It is mainly produced as a precursor to other fluoroborate salts. It is a strong acid. Fluoroboric acid is corrosive and attacks the skin. It is available commercially as a solution in water and other solvents such as diethyl ether. It is a strong acid with a weakly coordinating, non-oxidizing conjugate base. It is structurally similar to perchloric acid, but lacks the hazards associated with oxidants.

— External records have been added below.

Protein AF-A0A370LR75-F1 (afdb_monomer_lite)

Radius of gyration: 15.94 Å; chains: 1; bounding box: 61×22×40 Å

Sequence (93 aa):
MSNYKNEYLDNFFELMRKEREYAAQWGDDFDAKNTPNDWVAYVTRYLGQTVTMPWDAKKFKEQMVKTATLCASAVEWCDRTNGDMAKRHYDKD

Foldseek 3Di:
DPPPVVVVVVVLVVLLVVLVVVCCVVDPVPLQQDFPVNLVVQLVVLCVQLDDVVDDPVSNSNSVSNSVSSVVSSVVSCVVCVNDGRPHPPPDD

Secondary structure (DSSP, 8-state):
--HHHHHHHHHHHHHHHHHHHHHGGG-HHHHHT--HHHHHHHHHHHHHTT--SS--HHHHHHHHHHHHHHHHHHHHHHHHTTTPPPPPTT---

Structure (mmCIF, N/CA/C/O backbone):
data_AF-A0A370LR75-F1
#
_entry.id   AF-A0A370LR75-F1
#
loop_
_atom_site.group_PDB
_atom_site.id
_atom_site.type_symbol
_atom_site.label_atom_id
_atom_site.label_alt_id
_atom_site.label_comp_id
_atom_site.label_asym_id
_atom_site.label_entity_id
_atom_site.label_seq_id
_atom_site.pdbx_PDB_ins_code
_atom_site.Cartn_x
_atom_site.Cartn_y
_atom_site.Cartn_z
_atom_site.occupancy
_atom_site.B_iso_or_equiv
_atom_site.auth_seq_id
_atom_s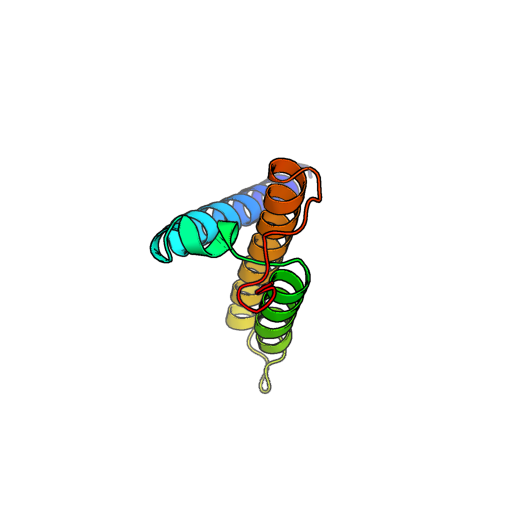ite.auth_comp_id
_atom_site.auth_asy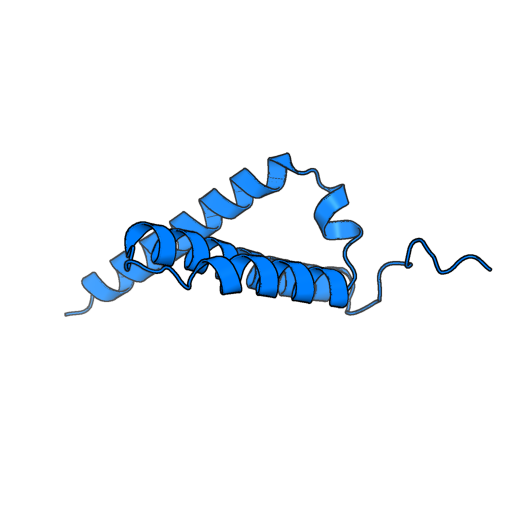m_id
_atom_site.auth_atom_id
_atom_site.pdbx_PDB_model_num
ATOM 1 N N . MET A 1 1 ? -33.365 -0.269 -3.178 1.00 51.59 1 MET A N 1
ATOM 2 C CA . MET A 1 1 ? -32.222 -1.034 -2.622 1.00 51.59 1 MET A CA 1
ATOM 3 C C . MET A 1 1 ? -30.885 -0.799 -3.359 1.00 51.59 1 MET A C 1
ATOM 5 O O . MET A 1 1 ? -29.959 -1.562 -3.141 1.00 51.59 1 MET A O 1
ATOM 9 N N . SER A 1 2 ? -30.720 0.278 -4.150 1.00 55.81 2 SER A N 1
ATOM 10 C CA . SER A 1 2 ? -29.506 0.500 -4.973 1.00 55.81 2 SER A CA 1
ATOM 11 C C . SER A 1 2 ? -28.545 1.598 -4.475 1.00 55.81 2 SER A C 1
ATOM 13 O O . SER A 1 2 ? -27.420 1.650 -4.954 1.00 55.81 2 SER A O 1
ATOM 15 N N . ASN A 1 3 ? -28.932 2.457 -3.522 1.00 60.09 3 ASN A N 1
ATOM 16 C CA . ASN A 1 3 ? -28.099 3.615 -3.136 1.00 60.09 3 ASN A CA 1
ATOM 17 C C . ASN A 1 3 ? -27.009 3.289 -2.105 1.00 60.09 3 ASN A C 1
ATOM 19 O O . ASN A 1 3 ? -25.904 3.805 -2.201 1.00 60.09 3 ASN A O 1
ATOM 23 N N . TYR A 1 4 ? -27.284 2.384 -1.165 1.00 57.31 4 TYR A N 1
ATOM 24 C CA . TYR A 1 4 ? -26.366 2.092 -0.057 1.00 57.31 4 TYR A CA 1
ATOM 25 C C . TYR A 1 4 ? -25.040 1.465 -0.511 1.00 57.31 4 TYR A C 1
ATOM 27 O O . TYR A 1 4 ? -23.984 1.749 0.042 1.00 57.31 4 TYR A O 1
ATOM 35 N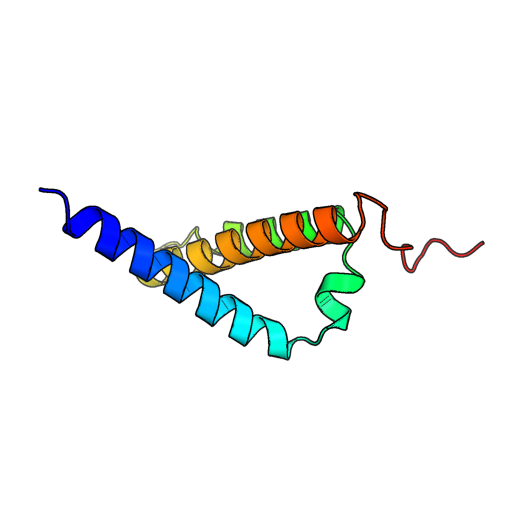 N . LYS A 1 5 ? -25.082 0.593 -1.525 1.00 61.91 5 LYS A N 1
ATOM 36 C CA . LYS A 1 5 ? -23.891 -0.116 -2.017 1.00 61.91 5 LYS A CA 1
ATOM 37 C C . LYS A 1 5 ? -22.938 0.826 -2.762 1.00 61.91 5 LYS A C 1
ATOM 39 O O . LYS A 1 5 ? -21.728 0.673 -2.630 1.00 61.91 5 LYS A O 1
ATOM 44 N N . ASN A 1 6 ? -23.496 1.801 -3.481 1.00 66.31 6 ASN A N 1
ATOM 45 C CA . ASN A 1 6 ? -22.727 2.841 -4.160 1.00 66.31 6 ASN A CA 1
ATOM 46 C C . ASN A 1 6 ? -22.078 3.783 -3.143 1.00 66.31 6 ASN A C 1
ATOM 48 O O . ASN A 1 6 ? -20.881 3.995 -3.221 1.00 66.31 6 ASN A O 1
ATOM 52 N N . GLU A 1 7 ? -22.800 4.204 -2.101 1.00 67.31 7 GLU A N 1
ATOM 53 C CA . GLU A 1 7 ? -22.249 5.083 -1.058 1.00 67.31 7 GLU A CA 1
ATOM 54 C C . GLU A 1 7 ? -21.038 4.469 -0.322 1.00 67.31 7 GLU A C 1
ATOM 56 O O . GLU A 1 7 ? -20.053 5.157 -0.049 1.00 67.31 7 GLU A O 1
ATOM 61 N N . TYR A 1 8 ? -21.058 3.160 -0.033 1.00 71.56 8 TYR A N 1
ATOM 62 C CA . TYR A 1 8 ? -19.902 2.483 0.571 1.00 71.56 8 TYR A CA 1
ATOM 63 C C . TYR A 1 8 ? -18.699 2.382 -0.373 1.00 71.56 8 TYR A C 1
ATOM 65 O O . TYR A 1 8 ? -17.562 2.514 0.085 1.00 71.56 8 TYR A O 1
ATOM 73 N N . LEU A 1 9 ? -18.942 2.133 -1.662 1.00 66.62 9 LEU A N 1
ATOM 74 C CA . LEU A 1 9 ? -17.895 2.076 -2.684 1.00 66.62 9 LEU A CA 1
ATOM 75 C C . LEU A 1 9 ? -17.293 3.461 -2.935 1.00 66.62 9 LEU A C 1
ATOM 77 O O . LEU A 1 9 ? -16.073 3.595 -2.949 1.00 66.62 9 LEU A O 1
ATOM 81 N N . ASP A 1 10 ? -18.128 4.491 -3.032 1.00 72.62 10 ASP A N 1
ATOM 82 C CA . ASP A 1 10 ? -17.704 5.880 -3.205 1.00 72.62 10 ASP A CA 1
ATOM 83 C C . ASP A 1 10 ? -16.851 6.336 -2.014 1.00 72.62 10 ASP A C 1
ATOM 85 O O . ASP A 1 10 ? -15.774 6.907 -2.186 1.00 72.62 10 ASP A O 1
ATOM 89 N N . ASN A 1 11 ? -17.265 5.989 -0.789 1.00 85.12 11 ASN A N 1
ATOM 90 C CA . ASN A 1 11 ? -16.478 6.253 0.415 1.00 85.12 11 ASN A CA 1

Pure H[BF4] has not been described. The same holds true for the superacids that are known by the simplified formulas H[PF6] and H[SbF6]. However, a solution of BF3 in HF is highly acidic, having an approximate speciation of [H2F]+[BF4]− (fluoronium tetrafluoroborate) and a Hammett acidity function of −16.6 at 7 mol % BF3, easily qualifying as a superacid. Although the solvent-free H[BF4] has not been isolated, its solvates are well characterized. These salts consist of protonated solvent as a cation, e.g., H3O+ and H5O+2, and the tetrahedral BF−4 anion. The anion and cations are strongly hydrogen-bonded.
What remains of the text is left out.